» Required work
No pictures belong in the copy. Retype exactly, and only, the stretch of lines below from the one with "ATOM 51 C CA" through the one with "ATOM 89 N N".

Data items
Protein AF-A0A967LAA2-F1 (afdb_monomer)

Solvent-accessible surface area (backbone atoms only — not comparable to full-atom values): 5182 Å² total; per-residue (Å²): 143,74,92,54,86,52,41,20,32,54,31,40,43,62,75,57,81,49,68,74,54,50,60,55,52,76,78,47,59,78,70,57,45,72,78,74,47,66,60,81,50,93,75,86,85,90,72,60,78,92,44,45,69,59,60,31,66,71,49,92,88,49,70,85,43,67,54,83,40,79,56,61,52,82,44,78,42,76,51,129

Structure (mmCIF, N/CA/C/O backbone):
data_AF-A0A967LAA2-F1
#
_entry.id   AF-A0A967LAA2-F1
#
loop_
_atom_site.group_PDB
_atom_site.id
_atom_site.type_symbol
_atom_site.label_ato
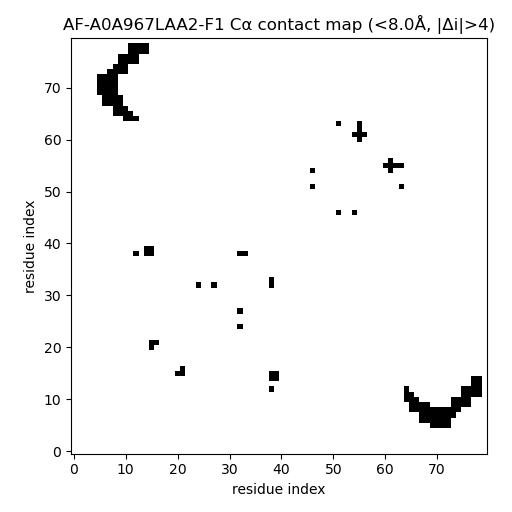m_id
_atom_site.label_alt_id
_atom_site.label_comp_id
_atom_site.label_asym_id
_atom_site.label_entity_id
_atom_site.label_seq_id
_atom_site.pdbx_PDB_ins_code
_atom_site.Cartn_x
_atom_site.Cartn_y
_atom_site.Cartn_z
_atom_site.occupancy
_atom_site.B_iso_or_equiv
_atom_site.auth_seq_id
_atom_site.auth_comp_id
_atom_site.auth_asym_id
_atom_site.auth_atom_id
_atom_site.pdbx_PDB_model_num
ATOM 1 N N . GLU A 1 1 ? -8.167 18.177 5.852 1.00 47.09 1 GLU A N 1
ATOM 2 C CA . GLU A 1 1 ? -7.510 16.959 6.365 1.00 47.09 1 GLU A CA 1
ATOM 3 C C . GLU A 1 1 ? -7.916 16.738 7.829 1.00 47.09 1 GLU A C 1
ATOM 5 O O . GLU A 1 1 ? -7.342 17.336 8.725 1.00 47.09 1 GLU A O 1
ATOM 10 N N . ARG A 1 2 ? -9.036 16.045 8.086 1.00 55.41 2 ARG A N 1
ATOM 11 C CA . ARG A 1 2 ? -9.588 15.860 9.453 1.00 55.41 2 ARG A CA 1
ATOM 12 C C . ARG A 1 2 ? -10.193 14.472 9.706 1.00 55.41 2 ARG A C 1
ATOM 14 O O . ARG A 1 2 ? -10.705 14.239 10.786 1.00 55.41 2 ARG A O 1
ATOM 21 N N . LEU A 1 3 ? -10.138 13.546 8.745 1.00 61.03 3 LEU A N 1
ATOM 22 C CA . LEU A 1 3 ? -10.866 12.272 8.841 1.00 61.03 3 LEU A CA 1
ATOM 23 C C . LEU A 1 3 ? -10.264 11.272 9.838 1.00 61.03 3 LEU A C 1
ATOM 25 O O . LEU A 1 3 ? -10.990 10.420 10.330 1.00 61.03 3 LEU A O 1
ATOM 29 N N . PHE A 1 4 ? -8.972 11.383 10.162 1.00 65.94 4 PHE A N 1
ATOM 30 C CA . PHE A 1 4 ? -8.262 10.319 10.878 1.00 65.94 4 PHE A CA 1
ATOM 31 C C . PHE A 1 4 ? -7.669 10.719 12.234 1.00 65.94 4 PHE A C 1
ATOM 33 O O . PHE A 1 4 ? -6.995 9.899 12.824 1.00 65.94 4 PHE A O 1
ATOM 40 N N . HIS A 1 5 ? -7.929 11.920 12.770 1.00 76.19 5 HIS A N 1
ATOM 41 C CA . HIS A 1 5 ? -7.713 12.264 14.196 1.00 76.19 5 HIS A CA 1
ATOM 42 C C . HIS A 1 5 ? -6.383 11.771 14.835 1.00 76.19 5 HIS A C 1
ATOM 44 O O . HIS A 1 5 ? -6.376 11.277 15.958 1.00 76.19 5 HIS A O 1
ATOM 50 N N . GLY A 1 6 ? -5.248 11.897 14.139 1.00 85.94 6 GLY A N 1
ATOM 51 C CA . GLY A 1 6 ? -3.940 11.451 14.652 1.00 85.94 6 GLY A CA 1
ATOM 52 C C . GLY A 1 6 ? -3.608 9.972 14.413 1.00 85.94 6 GLY A C 1
ATOM 53 O O . GLY A 1 6 ? -2.561 9.506 14.845 1.00 85.94 6 GLY A O 1
ATOM 54 N N . LEU A 1 7 ? -4.455 9.240 13.695 1.00 90.62 7 LEU A N 1
ATOM 55 C CA . LEU A 1 7 ? -4.153 7.904 13.202 1.00 90.62 7 LEU A CA 1
ATOM 56 C C . LEU A 1 7 ? -3.203 7.965 11.999 1.00 90.62 7 LEU A C 1
ATOM 58 O O . LEU A 1 7 ? -3.138 8.954 11.260 1.00 90.62 7 LEU A O 1
ATOM 62 N N . GLY A 1 8 ? -2.490 6.869 11.797 1.00 92.75 8 GLY A N 1
ATOM 63 C CA . GLY A 1 8 ? -1.605 6.646 10.663 1.00 92.75 8 GLY A CA 1
ATOM 64 C C . GLY A 1 8 ? -1.443 5.157 10.396 1.00 92.75 8 G
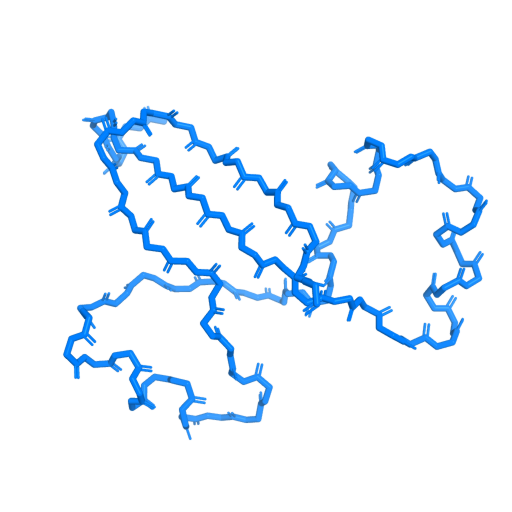LY A C 1
ATOM 65 O O . GLY A 1 8 ? -2.249 4.353 10.863 1.00 92.75 8 GLY A O 1
ATOM 66 N N . CYS A 1 9 ? -0.425 4.769 9.637 1.00 92.56 9 CYS A N 1
ATOM 67 C CA . CYS A 1 9 ? -0.163 3.362 9.347 1.00 92.56 9 CYS A CA 1
ATOM 68 C C . CYS A 1 9 ? 1.272 3.118 8.882 1.00 92.56 9 CYS A C 1
ATOM 70 O O . CYS A 1 9 ? 1.981 4.026 8.442 1.00 92.56 9 CYS A O 1
ATOM 72 N N . GLU A 1 10 ? 1.661 1.851 8.969 1.00 92.69 10 GLU A N 1
ATOM 73 C CA . GLU A 1 10 ? 2.870 1.309 8.360 1.00 92.69 10 GLU A CA 1
ATOM 74 C C . GLU A 1 10 ? 2.429 0.315 7.292 1.00 92.69 10 GLU A C 1
ATOM 76 O O . GLU A 1 10 ? 1.635 -0.587 7.575 1.00 92.69 10 GLU A O 1
ATOM 81 N N . LEU A 1 11 ? 2.868 0.549 6.057 1.00 92.50 11 LEU A N 1
ATOM 82 C CA . LEU A 1 11 ? 2.461 -0.204 4.880 1.00 92.50 11 LEU A CA 1
ATOM 83 C C . LEU A 1 11 ? 3.657 -0.945 4.291 1.00 92.50 11 LEU A C 1
ATOM 85 O O . LEU A 1 11 ? 4.646 -0.319 3.919 1.00 92.50 11 LEU A O 1
ATOM 89 N N . GLU A 1 12 ? 3.516 -2.255 4.127 1.00 93.75 12 GLU A N 1
ATOM 90 C CA . GLU A 1 12 ? 4.391 -3.078 3.301 1.00 93.75 12 GLU A CA 1
ATOM 91 C C . GLU A 1 12 ? 3.778 -3.204 1.905 1.00 93.75 12 GLU A C 1
ATOM 93 O O . GLU A 1 12 ? 2.796 -3.924 1.687 1.00 93.75 12 GLU A O 1
ATOM 98 N N . VAL A 1 13 ? 4.347 -2.482 0.943 1.00 91.81 13 VAL A N 1
ATOM 99 C CA . VAL A 1 13 ? 3.840 -2.448 -0.432 1.00 91.81 13 VAL A CA 1
ATOM 100 C C . VAL A 1 13 ? 4.581 -3.487 -1.280 1.00 91.81 13 VAL A C 1
ATOM 102 O O . VAL A 1 13 ? 5.815 -3.455 -1.335 1.00 91.81 13 VAL A O 1
ATOM 105 N N . PRO A 1 14 ? 3.868 -4.422 -1.941 1.00 90.50 14 PRO A N 1
ATOM 106 C CA . PRO A 1 14 ? 4.480 -5.374 -2.864 1.00 90.50 14 PRO A CA 1
ATOM 107 C C . PRO A 1 14 ? 5.228 -4.680 -4.003 1.00 90.50 14 PRO A C 1
ATOM 109 O O . PRO A 1 14 ? 4.827 -3.612 -4.465 1.00 90.50 14 PRO A O 1
ATOM 112 N N . ALA A 1 15 ? 6.292 -5.312 -4.496 1.00 87.12 15 ALA A N 1
ATOM 113 C CA . ALA A 1 15 ? 7.004 -4.813 -5.663 1.00 87.12 15 ALA A CA 1
ATOM 114 C C . ALA A 1 15 ? 6.087 -4.773 -6.897 1.00 87.12 15 ALA A C 1
ATOM 116 O O . ALA A 1 15 ? 5.320 -5.697 -7.170 1.00 87.12 15 ALA A O 1
ATOM 117 N N . TRP A 1 16 ? 6.199 -3.704 -7.685 1.00 89.44 16 TRP A N 1
ATOM 118 C CA . TRP A 1 16 ? 5.457 -3.576 -8.935 1.00 89.44 16 TRP A CA 1
ATOM 119 C C . TRP A 1 16 ? 6.220 -4.257 -10.083 1.00 89.44 16 TRP A C 1
ATOM 121 O O . TRP A 1 16 ? 6.895 -3.605 -10.874 1.00 89.44 16 TRP A O 1
ATOM 131 N N . GLU A 1 17 ? 6.147 -5.586 -10.166 1.00 84.69 17 GLU A N 1
ATOM 132 C CA . GLU A 1 17 ? 7.059 -6.434 -10.966 1.00 84.69 17 GLU A CA 1
ATOM 133 C C . GLU A 1 17 ? 6.911 -6.358 -12.501 1.00 84.69 17 GLU A C 1
ATOM 135 O O . GLU A 1 17 ? 7.600 -7.061 -13.238 1.00 84.69 17 GLU A O 1
ATOM 140 N N . ASN A 1 18 ? 6.034 -5.508 -13.034 1.00 87.25 18 ASN A N 1
ATOM 141 C CA . ASN A 1 18 ? 5.810 -5.428 -14.476 1.00 87.25 18 ASN A CA 1
ATOM 142 C C . ASN A 1 18 ? 7.048 -4.893 -15.234 1.00 87.25 18 ASN A C 1
ATOM 144 O O . ASN A 1 18 ? 7.528 -3.795 -14.965 1.00 87.25 18 ASN A O 1
ATOM 148 N N . GLU A 1 19 ? 7.526 -5.644 -16.
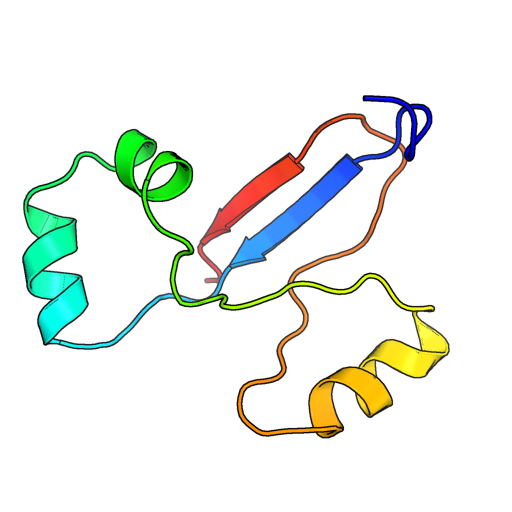234 1.00 91.06 19 GLU A N 1
ATOM 149 C CA . GLU A 1 19 ? 8.737 -5.348 -17.029 1.00 91.06 19 GLU A CA 1
ATOM 150 C C . GLU A 1 19 ? 8.754 -3.917 -17.627 1.00 91.06 19 GLU A C 1
ATOM 152 O O . GLU A 1 19 ? 9.733 -3.192 -17.418 1.00 91.06 19 GLU A O 1
ATOM 157 N N . PRO A 1 20 ? 7.686 -3.447 -18.310 1.00 91.69 20 PRO A N 1
ATOM 158 C CA . PRO A 1 20 ? 7.565 -2.046 -18.727 1.00 91.69 20 PRO A CA 1
ATOM 159 C C . PRO A 1 20 ? 7.731 -1.016 -17.601 1.00 91.69 20 PRO A C 1
ATOM 161 O O . PRO A 1 20 ? 8.454 -0.034 -17.766 1.00 91.69 20 PRO A O 1
ATOM 164 N N . VAL A 1 21 ? 7.095 -1.230 -16.451 1.00 90.12 21 VAL A N 1
ATOM 165 C CA . VAL A 1 21 ? 7.182 -0.310 -15.306 1.00 90.12 21 V
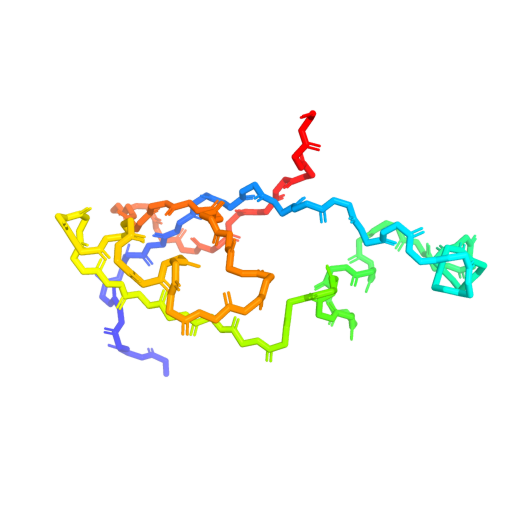AL A CA 1
ATOM 166 C C . VAL A 1 21 ? 8.590 -0.298 -14.730 1.00 90.12 21 VAL A C 1
ATOM 168 O O . VAL A 1 21 ? 9.131 0.767 -14.448 1.00 90.12 21 VAL A O 1
ATOM 171 N N . GLN A 1 22 ? 9.221 -1.463 -14.603 1.00 92.50 22 GLN A N 1
ATOM 172 C CA . GLN A 1 22 ? 10.590 -1.560 -14.104 1.00 92.50 22 GLN A CA 1
ATOM 173 C C . GLN A 1 22 ? 11.575 -0.789 -14.995 1.00 92.50 22 GLN A C 1
ATOM 175 O O . GLN A 1 22 ? 12.540 -0.219 -14.487 1.00 92.50 22 GLN A O 1
ATOM 180 N N . LYS A 1 23 ? 11.324 -0.696 -16.312 1.00 92.56 23 LYS A N 1
ATOM 181 C CA . LYS A 1 23 ? 12.091 0.188 -17.210 1.00 92.56 23 LYS A CA 1
ATOM 182 C C . LYS A 1 23 ? 11.946 1.653 -16.814 1.00 92.56 23 LYS A C 1
ATOM 184 O O . LYS A 1 23 ? 12.958 2.336 -16.719 1.00 92.56 23 LYS A O 1
ATOM 189 N N . LEU A 1 24 ? 10.724 2.109 -16.538 1.00 91.62 24 LEU A N 1
ATOM 190 C CA . LEU A 1 24 ? 10.453 3.482 -16.111 1.00 91.62 24 LEU A CA 1
ATOM 191 C C . LEU A 1 24 ? 11.087 3.796 -14.749 1.00 91.62 24 LEU A C 1
ATOM 193 O O . LEU A 1 24 ? 11.775 4.805 -14.614 1.00 91.62 24 LEU A O 1
ATOM 197 N N . LEU A 1 25 ? 10.906 2.918 -13.756 1.00 90.69 25 LEU A N 1
ATOM 198 C CA . LEU A 1 25 ? 11.379 3.153 -12.389 1.00 90.69 25 LEU A CA 1
ATOM 199 C C . LEU A 1 25 ? 12.905 3.296 -12.310 1.00 90.69 25 LEU A C 1
ATOM 201 O O . LEU A 1 25 ? 13.390 4.055 -11.477 1.00 90.69 25 LEU A O 1
ATOM 205 N N . ARG A 1 26 ? 13.675 2.660 -13.206 1.00 91.31 26 ARG A N 1
ATOM 206 C CA . ARG A 1 26 ? 15.141 2.838 -13.279 1.00 91.31 26 ARG A CA 1
ATOM 207 C C . ARG A 1 26 ? 15.590 4.265 -13.605 1.00 91.31 26 ARG A C 1
ATOM 209 O O . ARG A 1 26 ? 16.743 4.590 -13.346 1.00 91.31 26 ARG A O 1
ATOM 216 N N . HIS A 1 27 ? 14.711 5.096 -14.158 1.00 94.69 27 HIS A N 1
ATOM 217 C CA . HIS A 1 27 ? 15.009 6.485 -14.515 1.00 94.69 27 HIS A CA 1
ATOM 218 C C . HIS A 1 27 ? 14.472 7.504 -13.499 1.00 94.69 27 HIS A C 1
ATOM 220 O O . HIS A 1 27 ? 14.588 8.703 -13.729 1.00 94.69 27 HIS A O 1
ATOM 226 N N . VAL A 1 28 ? 13.888 7.037 -12.393 1.00 93.06 28 VAL A N 1
ATOM 227 C CA . VAL A 1 28 ? 13.313 7.874 -11.332 1.00 93.06 28 VAL A CA 1
ATOM 228 C C . VAL A 1 28 ? 14.034 7.554 -10.027 1.00 93.06 28 VAL A C 1
ATOM 230 O O . VAL A 1 28 ? 14.273 6.377 -9.732 1.00 93.06 28 VAL A O 1
ATOM 233 N N . ASP A 1 29 ? 14.399 8.575 -9.253 1.00 92.75 29 ASP A N 1
ATOM 234 C CA . ASP A 1 29 ? 14.982 8.381 -7.924 1.00 92.75 29 ASP A CA 1
ATOM 235 C C . ASP A 1 29 ? 13.981 7.705 -6.975 1.00 92.75 29 ASP A C 1
ATOM 237 O O . ASP A 1 29 ? 12.771 7.732 -7.191 1.00 92.75 29 ASP A O 1
ATOM 241 N N . GLU A 1 30 ? 14.489 7.031 -5.949 1.00 86.62 30 GLU A N 1
ATOM 242 C CA . GLU A 1 30 ? 13.673 6.164 -5.098 1.00 86.62 30 GLU A CA 1
ATOM 243 C C . GLU A 1 30 ? 12.553 6.912 -4.362 1.00 86.62 30 GLU A C 1
ATOM 245 O O . GLU A 1 30 ? 11.437 6.399 -4.282 1.00 86.62 30 GLU A O 1
ATOM 250 N N . GLU A 1 31 ? 12.821 8.129 -3.890 1.00 87.94 31 GLU A N 1
ATOM 251 C CA . GLU A 1 31 ? 11.850 8.959 -3.173 1.00 87.94 31 GLU A CA 1
ATOM 252 C C . GLU A 1 31 ? 10.718 9.407 -4.107 1.00 87.94 31 GLU A C 1
ATOM 254 O O . GLU A 1 31 ? 9.537 9.185 -3.818 1.00 87.94 31 GLU A O 1
ATOM 259 N N . SER A 1 32 ? 11.061 9.933 -5.287 1.00 89.69 32 SER A N 1
ATOM 260 C CA . SER A 1 32 ? 10.078 10.396 -6.270 1.00 89.69 32 SER A CA 1
ATOM 261 C C . SER A 1 32 ? 9.130 9.293 -6.743 1.00 89.69 32 SER A C 1
ATOM 263 O O . SER A 1 32 ? 7.988 9.591 -7.105 1.00 89.69 32 SER A O 1
ATOM 265 N N . ARG A 1 33 ? 9.546 8.017 -6.727 1.00 90.38 33 ARG A N 1
ATOM 266 C CA . ARG A 1 33 ? 8.672 6.893 -7.118 1.00 90.38 33 ARG A CA 1
ATOM 267 C C . ARG A 1 33 ? 7.429 6.813 -6.238 1.00 90.38 33 ARG A C 1
ATOM 269 O O . ARG A 1 33 ? 6.328 6.700 -6.775 1.00 90.38 33 ARG A O 1
ATOM 27
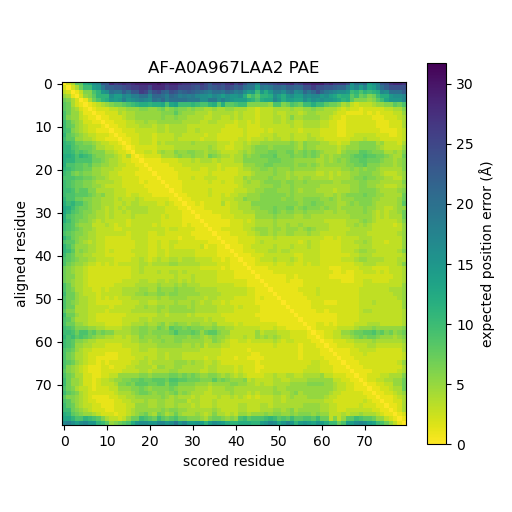6 N N . TRP A 1 34 ? 7.606 6.927 -4.921 1.00 87.19 34 TRP A N 1
ATOM 277 C CA . TRP A 1 34 ? 6.523 6.847 -3.935 1.00 87.19 34 TRP A CA 1
ATOM 278 C C . TRP A 1 34 ? 5.571 8.041 -3.993 1.00 87.19 34 TRP A C 1
ATOM 280 O O . TRP A 1 34 ? 4.393 7.904 -3.673 1.00 87.19 34 TRP A O 1
ATOM 290 N N . HIS A 1 35 ? 6.067 9.201 -4.425 1.00 88.94 35 HIS A N 1
ATOM 291 C CA . HIS A 1 35 ? 5.269 10.421 -4.539 1.00 88.94 35 HIS A CA 1
ATOM 292 C C . HIS A 1 35 ? 4.621 10.619 -5.917 1.00 88.94 35 HIS A C 1
ATOM 294 O O . HIS A 1 35 ? 3.722 11.447 -6.049 1.00 88.94 35 HIS A O 1
ATOM 300 N N . THR A 1 36 ? 5.046 9.862 -6.933 1.00 90.31 36 THR A N 1
ATOM 301 C CA . THR A 1 36 ? 4.572 10.018 -8.320 1.00 90.31 36 THR A CA 1
ATOM 302 C C . THR A 1 36 ? 3.668 8.876 -8.766 1.00 90.31 36 THR A C 1
ATOM 304 O O . THR A 1 36 ? 2.670 9.106 -9.451 1.00 90.31 36 THR A O 1
ATOM 307 N N . PHE A 1 37 ? 4.007 7.636 -8.411 1.00 91.44 37 PHE A N 1
ATOM 308 C CA . PHE A 1 37 ? 3.292 6.454 -8.877 1.00 91.44 37 PHE A CA 1
ATOM 309 C C . PHE A 1 37 ? 2.500 5.807 -7.750 1.00 91.44 37 PHE A C 1
ATOM 311 O O . PHE A 1 37 ? 2.878 5.833 -6.586 1.00 91.44 37 PHE A O 1
ATOM 318 N N . ASN A 1 38 ? 1.421 5.128 -8.123 1.00 90.75 38 ASN A N 1
ATOM 319 C CA . ASN A 1 38 ? 0.618 4.340 -7.191 1.00 90.75 38 ASN A CA 1
ATOM 320 C C . ASN A 1 38 ? 1.268 2.997 -6.801 1.00 90.75 38 ASN A C 1
ATOM 322 O O . ASN A 1 38 ? 0.687 2.226 -6.042 1.00 90.75 38 ASN A O 1
ATOM 326 N N . MET A 1 39 ? 2.450 2.700 -7.352 1.00 91.81 39 MET A N 1
ATOM 327 C CA . MET A 1 39 ? 3.237 1.496 -7.075 1.00 91.81 39 MET A CA 1
ATOM 328 C C . MET A 1 39 ? 2.463 0.185 -7.288 1.00 91.81 39 MET A C 1
ATOM 330 O O . MET A 1 39 ? 2.672 -0.795 -6.582 1.00 91.81 39 MET A O 1
ATOM 334 N N . GLY A 1 40 ? 1.560 0.164 -8.274 1.00 90.31 40 GLY A N 1
ATOM 335 C CA . GLY A 1 40 ? 0.743 -1.005 -8.604 1.00 90.31 40 GLY A CA 1
ATOM 336 C C . GLY A 1 40 ? -0.553 -1.120 -7.796 1.00 90.31 40 GLY A C 1
ATOM 337 O O . GLY A 1 40 ? -1.325 -2.050 -8.025 1.00 90.31 40 GLY A O 1
ATOM 338 N N . ILE A 1 41 ? -0.837 -0.171 -6.897 1.00 92.12 41 ILE A N 1
ATOM 339 C CA . ILE A 1 41 ? -2.041 -0.155 -6.062 1.00 92.12 41 ILE A CA 1
ATOM 340 C C . ILE A 1 41 ? -3.061 0.833 -6.634 1.00 92.12 41 ILE A C 1
ATOM 342 O O . ILE A 1 41 ? -2.960 2.041 -6.452 1.00 92.12 41 ILE A O 1
ATOM 346 N N . GLY A 1 42 ? -4.074 0.328 -7.341 1.00 91.19 42 GLY A N 1
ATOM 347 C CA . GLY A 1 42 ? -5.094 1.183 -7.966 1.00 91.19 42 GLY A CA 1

» Response to the exercise
ATOM 51 C CA . GLY A 1 6 ? -3.940 11.451 14.652 1.00 85.94 6 GLY A CA 1
ATOM 52 C C . GLY A 1 6 ? -3.608 9.972 14.413 1.00 85.94 6 GLY A C 1
ATOM 53 O O . GLY A 1 6 ? -2.561 9.506 14.845 1.00 85.94 6 GLY A O 1
ATOM 54 N N . LEU A 1 7 ? -4.455 9.240 13.695 1.00 90.62 7 LEU A N 1
ATOM 55 C CA . LEU A 1 7 ? -4.153 7.904 13.202 1.00 90.62 7 LEU A CA 1
ATOM 56 C C . LEU A 1 7 ? -3.203 7.965 11.999 1.00 90.62 7 LEU A C 1
ATOM 58 O O . LEU A 1 7 ? -3.138 8.954 11.260 1.00 90.62 7 LEU A O 1
ATOM 62 N N . GLY A 1 8 ? -2.490 6.869 11.797 1.00 92.75 8 GLY A N 1
ATOM 63 C CA . GLY A 1 8 ? -1.605 6.646 10.663 1.00 92.75 8 GLY A CA 1
ATOM 64 C C . GLY A 1 8 ? -1.443 5.157 10.396 1.00 92.75 8 G
LY A C 1
ATOM 65 O O . GLY A 1 8 ? -2.249 4.353 10.863 1.00 92.75 8 GLY A O 1
ATOM 66 N N . CYS A 1 9 ? -0.425 4.769 9.637 1.00 92.56 9 CYS A N 1
ATOM 67 C CA . CYS A 1 9 ? -0.163 3.362 9.347 1.00 92.56 9 CYS A CA 1
ATOM 68 C C . CYS A 1 9 ? 1.272 3.118 8.882 1.00 92.56 9 CYS A C 1
ATOM 70 O O . CYS A 1 9 ? 1.981 4.026 8.442 1.00 92.56 9 CYS A O 1
ATOM 72 N N . GLU A 1 10 ? 1.661 1.851 8.969 1.00 92.69 10 GLU A N 1
ATOM 73 C CA . GLU A 1 10 ? 2.870 1.309 8.360 1.00 92.69 10 GLU A CA 1
ATOM 74 C C . GLU A 1 10 ? 2.429 0.315 7.292 1.00 92.69 10 GLU A C 1
ATOM 76 O O . GLU A 1 10 ? 1.635 -0.587 7.575 1.00 92.69 10 GLU A O 1
ATOM 81 N N . LEU A 1 11 ? 2.868 0.549 6.057 1.00 92.50 11 LEU A N 1
ATOM 82 C CA . LEU A 1 11 ? 2.461 -0.204 4.880 1.00 92.50 11 LEU A CA 1
ATOM 83 C C . LEU A 1 11 ? 3.657 -0.945 4.291 1.00 92.50 11 LEU A C 1
ATOM 85 O O . LEU A 1 11 ? 4.646 -0.319 3.919 1.00 92.50 11 LEU A O 1
ATOM 89 N N . GLU A 1 12 ? 3.516 -2.255 4.127 1.00 93.75 12 GLU A N 1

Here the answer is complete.